For other men, love was a gift, a blessing, a source of joy, a miracle. For Alec it was a calamity. He knew that Mira was only a few miles away in Warwick, a distance that he could have traversed quickly and easily. But he remained at the Falkner estate, searching for the right words to say to her, knowing that they would be the most important words he would ever speak. Perhaps it would have been easier had he been a man who possessed more humility… yet humility did not sit well on his shoulders. He was not accustomed to asking for something that had always been granted to him automatically, and so a woman’s favor had never held much value for him until it had been withheld. Alternately he cursed Mira and wanted Mira, damned her in waking moments and held her in his dreams. His torment would not last forever, yet it was bound to last a good deal longer, and would have if not for the intervention of Juliana.

She ventured downstairs late one night, still fully dressed, her slate-gray hair neatly pinned in a coronet. Juliana’s face changed from its usual grim self-assurance to a softer, kinder expression as she looked at her son,who had fallen asleep on a sofa with a bottle of brandy clutched to his midriff.

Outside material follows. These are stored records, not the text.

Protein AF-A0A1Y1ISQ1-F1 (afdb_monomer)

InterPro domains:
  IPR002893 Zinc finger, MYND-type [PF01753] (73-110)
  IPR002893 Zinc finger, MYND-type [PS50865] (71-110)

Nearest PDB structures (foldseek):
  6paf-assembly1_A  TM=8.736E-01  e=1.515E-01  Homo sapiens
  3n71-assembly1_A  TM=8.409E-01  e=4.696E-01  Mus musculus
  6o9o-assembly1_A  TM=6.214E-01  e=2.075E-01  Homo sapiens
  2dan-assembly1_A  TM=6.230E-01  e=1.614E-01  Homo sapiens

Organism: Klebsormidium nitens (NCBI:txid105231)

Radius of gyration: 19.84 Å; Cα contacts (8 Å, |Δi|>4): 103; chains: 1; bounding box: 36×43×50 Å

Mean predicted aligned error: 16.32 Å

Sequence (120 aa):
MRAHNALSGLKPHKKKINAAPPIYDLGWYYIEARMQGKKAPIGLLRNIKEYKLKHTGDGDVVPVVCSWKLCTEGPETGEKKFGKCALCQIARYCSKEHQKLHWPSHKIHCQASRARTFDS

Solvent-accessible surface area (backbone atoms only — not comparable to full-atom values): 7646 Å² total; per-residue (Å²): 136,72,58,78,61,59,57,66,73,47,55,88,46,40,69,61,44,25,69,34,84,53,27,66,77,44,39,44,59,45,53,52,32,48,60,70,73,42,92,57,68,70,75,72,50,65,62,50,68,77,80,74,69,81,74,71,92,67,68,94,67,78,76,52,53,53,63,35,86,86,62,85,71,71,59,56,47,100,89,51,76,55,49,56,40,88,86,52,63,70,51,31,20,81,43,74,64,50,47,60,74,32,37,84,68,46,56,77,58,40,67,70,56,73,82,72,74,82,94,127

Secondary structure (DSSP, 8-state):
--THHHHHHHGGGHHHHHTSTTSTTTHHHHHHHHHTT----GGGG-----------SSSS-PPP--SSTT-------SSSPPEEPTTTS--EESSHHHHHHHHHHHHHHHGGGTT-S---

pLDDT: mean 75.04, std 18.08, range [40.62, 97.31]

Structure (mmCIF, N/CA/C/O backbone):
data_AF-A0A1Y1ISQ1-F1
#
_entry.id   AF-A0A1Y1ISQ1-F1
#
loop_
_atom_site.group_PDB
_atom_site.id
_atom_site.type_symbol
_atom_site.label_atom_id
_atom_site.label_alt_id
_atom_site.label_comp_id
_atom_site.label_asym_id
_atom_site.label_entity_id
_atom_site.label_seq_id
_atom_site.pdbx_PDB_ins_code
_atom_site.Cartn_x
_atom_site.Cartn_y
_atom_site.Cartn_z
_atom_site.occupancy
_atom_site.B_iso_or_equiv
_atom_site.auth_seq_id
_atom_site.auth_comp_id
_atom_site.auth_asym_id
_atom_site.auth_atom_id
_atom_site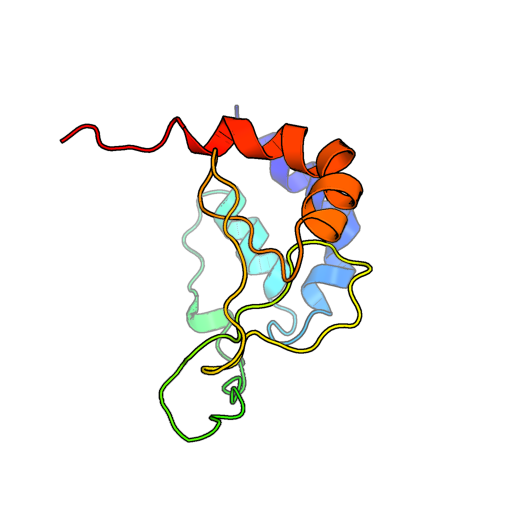.pdbx_PDB_model_num
ATOM 1 N N . MET A 1 1 ? 3.453 -6.158 26.060 1.00 42.50 1 MET A N 1
ATOM 2 C CA . MET A 1 1 ? 3.883 -4.738 26.043 1.00 42.50 1 MET A CA 1
ATOM 3 C C . MET A 1 1 ? 2.710 -3.861 26.460 1.00 42.50 1 MET A C 1
ATOM 5 O O . MET A 1 1 ? 1.634 -4.005 25.898 1.00 42.50 1 MET A O 1
ATOM 9 N N . ARG A 1 2 ? 2.883 -3.040 27.504 1.00 48.56 2 ARG A N 1
ATOM 10 C CA . ARG A 1 2 ? 1.815 -2.251 28.145 1.00 48.56 2 ARG A CA 1
ATOM 11 C C . ARG A 1 2 ? 1.441 -1.036 27.281 1.00 48.56 2 ARG A C 1
ATOM 13 O O . ARG A 1 2 ? 2.322 -0.282 26.878 1.00 48.56 2 ARG A O 1
ATOM 20 N N . ALA A 1 3 ? 0.142 -0.821 27.055 1.00 51.88 3 ALA A N 1
ATOM 21 C CA . ALA A 1 3 ? -0.431 0.282 26.267 1.00 51.88 3 ALA A CA 1
ATOM 22 C C . ALA A 1 3 ? 0.042 1.695 26.684 1.00 51.88 3 ALA A C 1
ATOM 24 O O . ALA A 1 3 ? -0.012 2.631 25.889 1.00 51.88 3 ALA A O 1
ATOM 25 N N . HIS A 1 4 ? 0.587 1.837 27.897 1.00 53.78 4 HIS A N 1
ATOM 26 C CA . HIS A 1 4 ? 1.122 3.087 28.441 1.00 53.78 4 HIS A CA 1
ATOM 27 C C . HIS A 1 4 ? 2.240 3.740 27.606 1.00 53.78 4 HIS A C 1
ATOM 29 O O . HIS A 1 4 ? 2.390 4.958 27.670 1.00 53.78 4 HIS A O 1
ATOM 35 N N . ASN A 1 5 ? 2.976 2.987 26.779 1.00 64.00 5 ASN A N 1
ATOM 36 C CA . ASN A 1 5 ? 4.055 3.558 25.957 1.00 64.00 5 ASN A CA 1
ATOM 37 C C . ASN A 1 5 ? 3.580 4.108 24.602 1.00 64.00 5 ASN A C 1
ATOM 39 O O . ASN A 1 5 ? 4.225 4.991 24.039 1.00 64.00 5 ASN A O 1
ATOM 43 N N . ALA A 1 6 ? 2.448 3.629 24.078 1.00 71.12 6 ALA A N 1
ATOM 44 C CA . ALA A 1 6 ? 1.984 4.007 22.743 1.00 71.12 6 ALA A CA 1
ATOM 45 C C . ALA A 1 6 ? 1.426 5.441 22.701 1.00 71.12 6 ALA A C 1
ATOM 47 O O . ALA A 1 6 ? 1.675 6.176 21.747 1.00 71.12 6 ALA A O 1
ATOM 48 N N . LEU A 1 7 ? 0.722 5.872 23.755 1.00 79.06 7 LEU A N 1
ATOM 49 C CA . LEU A 1 7 ? 0.140 7.217 23.818 1.00 79.06 7 LEU A CA 1
ATOM 50 C C . LEU A 1 7 ? 1.221 8.308 23.835 1.00 79.06 7 LEU A C 1
ATOM 52 O O . LEU A 1 7 ? 1.078 9.334 23.172 1.00 79.06 7 LEU A O 1
ATOM 56 N N . SER A 1 8 ? 2.320 8.070 24.554 1.00 80.56 8 SER A N 1
ATOM 57 C CA . SER A 1 8 ? 3.445 9.006 24.650 1.00 80.56 8 SER A CA 1
ATOM 58 C C . SER A 1 8 ? 4.101 9.272 23.295 1.00 80.56 8 SER A C 1
ATOM 60 O O . SER A 1 8 ? 4.413 10.421 22.998 1.00 80.56 8 SER A O 1
ATOM 62 N N . GLY A 1 9 ? 4.224 8.249 22.440 1.00 82.94 9 GLY A N 1
ATOM 63 C CA . GLY A 1 9 ? 4.753 8.407 21.080 1.00 82.94 9 GLY A CA 1
ATOM 64 C C . GLY A 1 9 ? 3.835 9.199 20.142 1.00 82.94 9 GLY A C 1
ATOM 65 O O . GLY A 1 9 ? 4.307 9.821 19.196 1.00 82.94 9 GLY A O 1
ATOM 66 N N . LEU A 1 10 ? 2.527 9.225 20.412 1.00 82.75 10 LEU A N 1
ATOM 67 C CA . LEU A 1 10 ? 1.541 9.896 19.559 1.00 82.75 10 LEU A CA 1
ATOM 68 C C . LEU A 1 10 ? 1.234 11.336 19.993 1.00 82.75 10 LEU A C 1
ATOM 70 O O . LEU A 1 10 ? 0.786 12.134 19.168 1.00 82.75 10 LEU A O 1
ATOM 74 N N . LYS A 1 11 ? 1.499 11.694 21.258 1.00 85.12 11 LYS A N 1
ATOM 75 C CA . LYS A 1 11 ? 1.233 13.035 21.818 1.00 85.12 11 LYS A CA 1
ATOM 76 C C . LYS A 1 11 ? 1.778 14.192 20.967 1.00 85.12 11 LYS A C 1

His dark features, stamped for the past few days with frustration and obstinacy, were relaxed in sleep. His broad mouth, customarily quirked with skeptical smiles, was touched with a vulnerability that he would never have revealed voluntarily.

“My boy,” Juliana murmured, looking down at the handsome stranger who was her son, “much easier for you, had you been more like your father. But you resemble me far too well, which is your downfall, and your strength, and the reason why you’re presently too intoxicated to hear me.”

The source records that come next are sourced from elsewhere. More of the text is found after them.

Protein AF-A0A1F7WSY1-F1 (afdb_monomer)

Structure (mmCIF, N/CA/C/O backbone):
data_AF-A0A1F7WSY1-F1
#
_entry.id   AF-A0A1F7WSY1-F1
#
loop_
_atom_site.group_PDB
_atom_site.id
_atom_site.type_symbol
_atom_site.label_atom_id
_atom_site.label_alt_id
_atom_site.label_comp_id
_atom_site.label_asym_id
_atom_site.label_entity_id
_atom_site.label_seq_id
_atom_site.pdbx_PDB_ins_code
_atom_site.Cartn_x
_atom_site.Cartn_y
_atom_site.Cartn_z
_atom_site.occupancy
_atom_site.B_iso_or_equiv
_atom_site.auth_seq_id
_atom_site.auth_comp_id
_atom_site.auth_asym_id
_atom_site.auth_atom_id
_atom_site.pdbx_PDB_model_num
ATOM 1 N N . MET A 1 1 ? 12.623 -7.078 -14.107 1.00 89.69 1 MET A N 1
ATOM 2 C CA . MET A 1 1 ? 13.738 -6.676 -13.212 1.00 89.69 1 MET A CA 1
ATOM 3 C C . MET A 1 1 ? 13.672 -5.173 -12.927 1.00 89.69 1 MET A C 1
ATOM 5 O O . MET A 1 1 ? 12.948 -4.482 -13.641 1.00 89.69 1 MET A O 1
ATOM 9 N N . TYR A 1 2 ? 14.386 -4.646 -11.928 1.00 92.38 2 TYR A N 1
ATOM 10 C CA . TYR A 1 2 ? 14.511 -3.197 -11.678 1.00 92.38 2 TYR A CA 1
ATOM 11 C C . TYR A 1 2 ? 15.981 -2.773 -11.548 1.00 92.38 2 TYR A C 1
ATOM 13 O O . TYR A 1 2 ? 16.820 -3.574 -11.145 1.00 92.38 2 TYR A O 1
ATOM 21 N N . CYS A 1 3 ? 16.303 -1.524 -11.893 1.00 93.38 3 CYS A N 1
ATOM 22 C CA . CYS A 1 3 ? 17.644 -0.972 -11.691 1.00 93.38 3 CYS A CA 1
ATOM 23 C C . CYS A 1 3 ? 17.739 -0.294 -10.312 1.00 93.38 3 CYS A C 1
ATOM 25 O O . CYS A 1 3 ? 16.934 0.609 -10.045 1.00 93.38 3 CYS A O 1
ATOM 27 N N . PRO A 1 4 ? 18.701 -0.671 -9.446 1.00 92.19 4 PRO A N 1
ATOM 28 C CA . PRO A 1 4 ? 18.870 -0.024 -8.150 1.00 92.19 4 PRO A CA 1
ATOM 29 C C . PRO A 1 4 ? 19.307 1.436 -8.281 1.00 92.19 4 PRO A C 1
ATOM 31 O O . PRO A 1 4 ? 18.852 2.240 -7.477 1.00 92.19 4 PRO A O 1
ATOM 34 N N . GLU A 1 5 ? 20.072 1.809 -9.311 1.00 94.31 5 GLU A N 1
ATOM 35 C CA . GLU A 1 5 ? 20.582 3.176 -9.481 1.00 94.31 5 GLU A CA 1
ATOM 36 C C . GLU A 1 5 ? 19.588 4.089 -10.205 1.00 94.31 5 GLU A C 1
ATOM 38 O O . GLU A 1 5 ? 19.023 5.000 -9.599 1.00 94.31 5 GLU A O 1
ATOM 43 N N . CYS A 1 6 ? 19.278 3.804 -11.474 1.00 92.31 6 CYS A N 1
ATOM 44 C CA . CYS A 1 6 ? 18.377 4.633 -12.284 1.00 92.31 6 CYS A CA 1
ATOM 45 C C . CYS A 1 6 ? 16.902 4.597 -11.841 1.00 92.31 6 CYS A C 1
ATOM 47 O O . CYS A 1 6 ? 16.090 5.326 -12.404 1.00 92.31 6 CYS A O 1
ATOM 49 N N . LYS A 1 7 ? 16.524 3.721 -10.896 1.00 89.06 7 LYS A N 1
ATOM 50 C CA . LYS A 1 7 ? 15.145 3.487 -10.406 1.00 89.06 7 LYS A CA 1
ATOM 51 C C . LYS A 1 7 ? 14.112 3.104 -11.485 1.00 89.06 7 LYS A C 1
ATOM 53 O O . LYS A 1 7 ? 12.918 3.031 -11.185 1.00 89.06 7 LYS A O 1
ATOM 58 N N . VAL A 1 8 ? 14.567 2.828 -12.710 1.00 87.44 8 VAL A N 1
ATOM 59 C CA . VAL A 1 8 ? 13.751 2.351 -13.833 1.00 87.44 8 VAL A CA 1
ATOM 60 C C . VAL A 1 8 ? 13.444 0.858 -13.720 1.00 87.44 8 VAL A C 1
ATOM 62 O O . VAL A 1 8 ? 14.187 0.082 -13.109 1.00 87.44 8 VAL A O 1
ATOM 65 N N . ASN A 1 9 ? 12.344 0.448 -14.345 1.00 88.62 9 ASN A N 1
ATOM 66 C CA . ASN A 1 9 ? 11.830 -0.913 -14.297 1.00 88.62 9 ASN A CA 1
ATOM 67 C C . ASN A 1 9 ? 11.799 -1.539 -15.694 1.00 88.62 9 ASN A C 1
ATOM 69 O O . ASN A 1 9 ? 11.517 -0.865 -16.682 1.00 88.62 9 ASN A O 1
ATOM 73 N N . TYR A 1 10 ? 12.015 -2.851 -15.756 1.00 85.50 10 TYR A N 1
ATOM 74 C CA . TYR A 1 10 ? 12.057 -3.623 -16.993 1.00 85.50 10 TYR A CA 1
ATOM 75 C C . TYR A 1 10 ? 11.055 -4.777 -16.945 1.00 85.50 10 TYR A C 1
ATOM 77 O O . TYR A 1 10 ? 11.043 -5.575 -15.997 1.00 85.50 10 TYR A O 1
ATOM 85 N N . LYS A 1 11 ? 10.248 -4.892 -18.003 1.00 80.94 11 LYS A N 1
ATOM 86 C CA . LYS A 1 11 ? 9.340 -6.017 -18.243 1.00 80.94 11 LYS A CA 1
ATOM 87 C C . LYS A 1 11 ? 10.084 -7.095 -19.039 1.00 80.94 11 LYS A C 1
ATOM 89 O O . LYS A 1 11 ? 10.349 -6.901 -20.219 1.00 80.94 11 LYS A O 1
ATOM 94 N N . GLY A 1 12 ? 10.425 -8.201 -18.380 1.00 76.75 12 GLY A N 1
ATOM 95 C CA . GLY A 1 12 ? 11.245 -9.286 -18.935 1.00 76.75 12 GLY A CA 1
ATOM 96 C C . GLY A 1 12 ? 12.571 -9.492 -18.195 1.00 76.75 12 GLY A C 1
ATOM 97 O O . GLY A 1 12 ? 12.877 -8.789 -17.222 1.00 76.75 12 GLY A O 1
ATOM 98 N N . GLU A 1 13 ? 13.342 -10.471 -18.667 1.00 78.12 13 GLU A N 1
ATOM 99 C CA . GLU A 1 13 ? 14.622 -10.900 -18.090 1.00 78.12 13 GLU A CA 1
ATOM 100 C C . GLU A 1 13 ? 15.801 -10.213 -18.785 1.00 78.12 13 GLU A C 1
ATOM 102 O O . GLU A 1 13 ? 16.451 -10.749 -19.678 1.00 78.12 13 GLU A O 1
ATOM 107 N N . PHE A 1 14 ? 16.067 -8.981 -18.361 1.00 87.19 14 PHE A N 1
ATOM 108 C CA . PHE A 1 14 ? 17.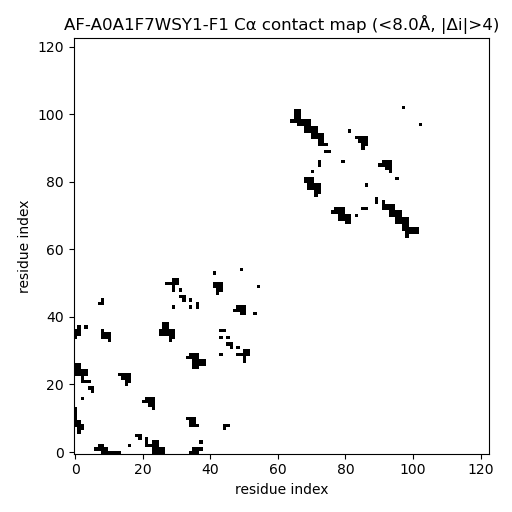289 -8.257 -18.697 1.00 87.19 14 PHE A CA 1
ATOM 109 C C . PHE A 1 14 ? 18.281 -8.407 -17.543 1.00 87.19 14 PHE A C 1
ATOM 111 O O . PHE A 1 14 ? 17.884 -8.257 -16.387 1.00 87.19 14 PHE A O 1
ATOM 118 N N . LYS A 1 15 ? 19.561 -8.663 -17.843 1.00 92.88 15 LYS A N 1
ATOM 119 C CA . LYS A 1 15 ? 20.605 -8.773 -16.811 1.00 92.88 15 LYS A CA 1
ATOM 120 C C . LYS A 1 15 ? 21.173 -7.416 -16.375 1.00 92.88 15 LYS A C 1
ATOM 122 O O . LYS A 1 15 ? 21.430 -7.226 -15.195 1.00 92.88 15 LYS A O 1
ATOM 127 N N . TYR A 1 16 ? 21.327 -6.470 -17.303 1.00 95.44 16 TYR A N 1
ATOM 128 C CA . TYR A 1 16 ? 21.948 -5.164 -17.049 1.00 95.44 16 TYR A CA 1
ATOM 129 C C . TYR A 1 16 ? 21.058 -4.000 -17.496 1.00 95.44 16 TYR A C 1
ATOM 131 O O . TYR A 1 16 ? 20.270 -4.120 -18.438 1.00 95.44 16 TYR A O 1
ATOM 139 N N . CYS A 1 17 ? 21.180 -2.868 -16.804 1.00 94.38 17 CYS A N 1
ATOM 140 C CA . CYS A 1 17 ? 20.472 -1.627 -17.092 1.00 94.38 17 CYS A CA 1
ATOM 141 C C . CYS A 1 17 ? 20.983 -1.001 -18.393 1.00 94.38 17 CYS A C 1
ATOM 143 O O . CYS A 1 17 ? 22.165 -0.692 -18.504 1.00 94.38 17 CYS A O 1
ATOM 145 N N . VAL A 1 18 ? 20.093 -0.723 -19.349 1.00 92.25 18 VAL A N 1
ATOM 146 C CA . VAL A 1 18 ? 20.489 -0.125 -20.643 1.00 92.25 18 VAL A CA 1
ATOM 147 C C . VAL A 1 18 ? 21.022 1.311 -20.528 1.00 92.25 18 VAL A C 1
ATOM 149 O O . VAL A 1 18 ? 21.608 1.815 -21.479 1.00 92.25 18 VAL A O 1
ATOM 152 N N . THR A 1 19 ? 20.813 1.973 -19.383 1.00 93.75 19 THR A N 1
ATOM 153 C CA . THR A 1 19 ? 21.192 3.378 -19.160 1.00 93.75 19 THR A CA 1
ATOM 154 C C . THR A 1 19 ? 22.507 3.530 -18.393 1.00 93.75 19 THR A C 1
ATOM 156 O O . THR A 1 19 ? 23.304 4.396 -18.733 1.00 93.75 19 THR A O 1
ATOM 159 N N . CYS A 1 20 ? 22.742 2.713 -17.360 1.00 96.19 20 CYS A N 1
ATOM 160 C CA . CYS A 1 20 ? 23.930 2.812 -16.496 1.00 96.19 20 CYS A CA 1
ATOM 161 C C . CYS A 1 20 ? 24.784 1.536 -16.431 1.00 96.19 20 CYS A C 1
ATOM 163 O O . CYS A 1 20 ? 25.765 1.510 -15.697 1.00 96.19 20 CYS A O 1
ATOM 165 N N . ASN A 1 21 ? 24.416 0.480 -17.164 1.00 95.81 21 ASN A N 1
ATOM 166 C CA . ASN A 1 21 ? 25.078 -0.831 -17.177 1.00 95.81 21 ASN A CA 1
ATOM 167 C C . ASN A 1 21 ? 25.115 -1.584 -15.822 1.00 95.81 21 ASN A C 1
ATOM 169 O O . ASN A 1 21 ? 25.720 -2.649 -15.731 1.00 95.81 21 ASN A O 1
ATOM 173 N N . GLU A 1 22 ? 24.433 -1.079 -14.792 1.00 96.75 22 GLU A N 1
ATOM 174 C CA . GLU A 1 22 ? 24.300 -1.734 -13.484 1.00 96.75 22 GLU A CA 1
ATOM 175 C C . GLU A 1 22 ? 23.518 -3.055 -13.571 1.00 96.75 22 GLU A C 1
ATOM 177 O O . GLU A 1 22 ? 22.622 -3.187 -14.415 1.00 96.75 22 GLU A O 1
ATOM 182 N N . GLU A 1 23 ? 23.810 -4.023 -12.695 1.00 95.75 23 GLU A N 1
ATOM 183 C CA . GLU A 1 23 ? 23.052 -5.279 -12.647 1.00 95.75 23 GLU A CA 1
ATOM 184 C C . GLU A 1 23 ? 21.599 -5.023 -12.216 1.00 95.75 23 GLU A C 1
ATOM 186 O O . GLU A 1 23 ? 21.294 -4.241 -11.309 1.00 95.75 23 GLU A O 1
ATOM 191 N N . LEU A 1 24 ? 20.663 -5.659 -12.920 1.00 92.88 24 LEU A N 1
ATOM 192 C CA . LEU A 1 24 ? 19.246 -5.530 -12.627 1.00 92.88 24 LEU A CA 1
ATOM 193 C C . LEU A 1 24 ? 18.838 -6.551 -11.575 1.00 92.88 24 LEU A C 1
ATOM 195 O O . LEU A 1 24 ? 19.139 -7.737 -11.673 1.00 92.88 24 LEU A O 1
ATOM 199 N N . LEU A 1 25 ? 18.079 -6.084 -10.591 1.00 92.38 25 LEU A N 1
ATOM 200 C CA . LEU A 1 25 ? 17.653 -6.888 -9.459 1.00 92.38 25 LEU A CA 1
ATOM 201 C C . LEU A 1 25 ? 16.238 -7.437 -9.675 1.00 92.38 25 LEU A C 1
ATOM 203 O O . LEU A 1 25 ? 15.371 -6.812 -10.306 1.00 92.38 25 LEU A O 1
ATOM 207 N N . ALA A 1 26 ? 16.002 -8.628 -9.131 1.00 89.88 26 ALA A N 1
ATOM 208 C CA . ALA A 1 26 ? 14.654 -9.128 -8.907 1.00 89.88 26 ALA A CA 1
ATOM 209 C C . ALA A 1 26 ? 13.989 -8.304 -7.796 1.00 89.88 26 ALA A C 1
ATOM 211 O O . ALA A 1 26 ? 14.660 -7.809 -6.893 1.00 89.88 26 ALA A O 1
ATOM 212 N N . GLY A 1 27 ? 12.669 -8.161 -7.855 1.00 88.12 27 GLY A N 1
ATOM 213 C CA . GLY A 1 27 ? 11.918 -7.468 -6.816 1.00 88.12 27 GLY A CA 1
ATOM 214 C C . GLY A 1 27 ?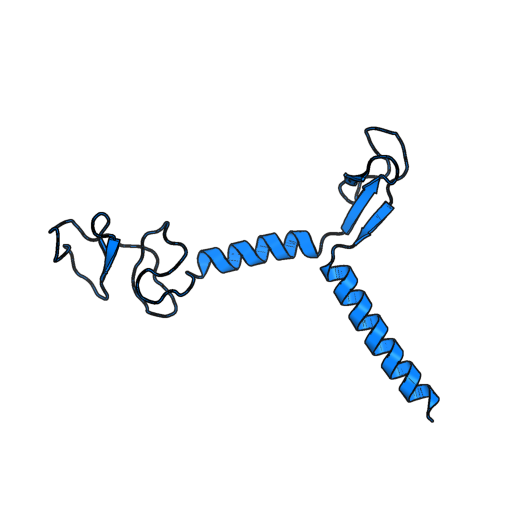 10.413 -7.550 -7.039 1.00 88.12 27 GLY A C 1
ATOM 215 O O . GLY A 1 27 ? 9.960 -8.012 -8.092 1.00 88.12 27 GLY A O 1
ATOM 216 N N . LYS A 1 28 ? 9.638 -7.117 -6.044 1.00 89.81 28 LYS A N 1
ATOM 217 C CA . LYS A 1 28 ? 8.186 -7.309 -5.981 1.00 89.81 28 LYS A CA 1
ATOM 218 C C . LYS A 1 28 ? 7.439 -6.888 -7.252 1.00 89.81 28 LYS A C 1
ATOM 220 O O . LYS A 1 28 ? 7.563 -5.768 -7.764 1.00 89.81 28 LYS A O 1
ATOM 225 N N . ILE A 1 29 ? 6.632 -7.820 -7.749 1.00 89.81 29 ILE A N 1
ATOM 226 C CA . ILE A 1 29 ? 5.850 -7.678 -8.975 1.00 89.81 29 ILE A CA 1
ATOM 227 C C . ILE A 1 29 ? 4.567 -6.895 -8.675 1.00 89.81 29 ILE A C 1
ATOM 229 O O . ILE A 1 29 ? 3.830 -7.222 -7.747 1.00 89.81 29 ILE A O 1
ATOM 233 N N . CYS A 1 30 ? 4.283 -5.861 -9.467 1.00 88.88 30 CYS A N 1
ATOM 234 C CA . CYS A 1 30 ? 2.986 -5.185 -9.441 1.00 88.88 30 CYS A CA 1
ATOM 235 C C . CYS A 1 30 ? 1.914 -6.095 -10.064 1.00 88.88 30 CYS A C 1
ATOM 237 O O . CYS A 1 30 ? 2.070 -6.503 -11.214 1.00 88.88 30 CYS A O 1
ATOM 239 N N . SER A 1 31 ? 0.816 -6.376 -9.355 1.00 89.50 31 SER A N 1
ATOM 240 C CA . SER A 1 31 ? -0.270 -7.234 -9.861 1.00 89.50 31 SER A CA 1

She knew him more than anyone, and less than anyone. Reaching for the bottle clasped between his large hands, Juliana pulled it away from him. Alec stirred, a sleepy sound escaping his lips.

“Mira…” Slowly his eyes flickered open, drowsy and silver. He focused on Juliana, and blinked, and sat up without a sound, still looking at her.

“We have some things to discuss, Alec,” she said briskly in a voice that would brook no refusal. “I will not require you to tell me everything. I do not wish to know more about you than is necessary. But I will insist on having the answers to a few questions.”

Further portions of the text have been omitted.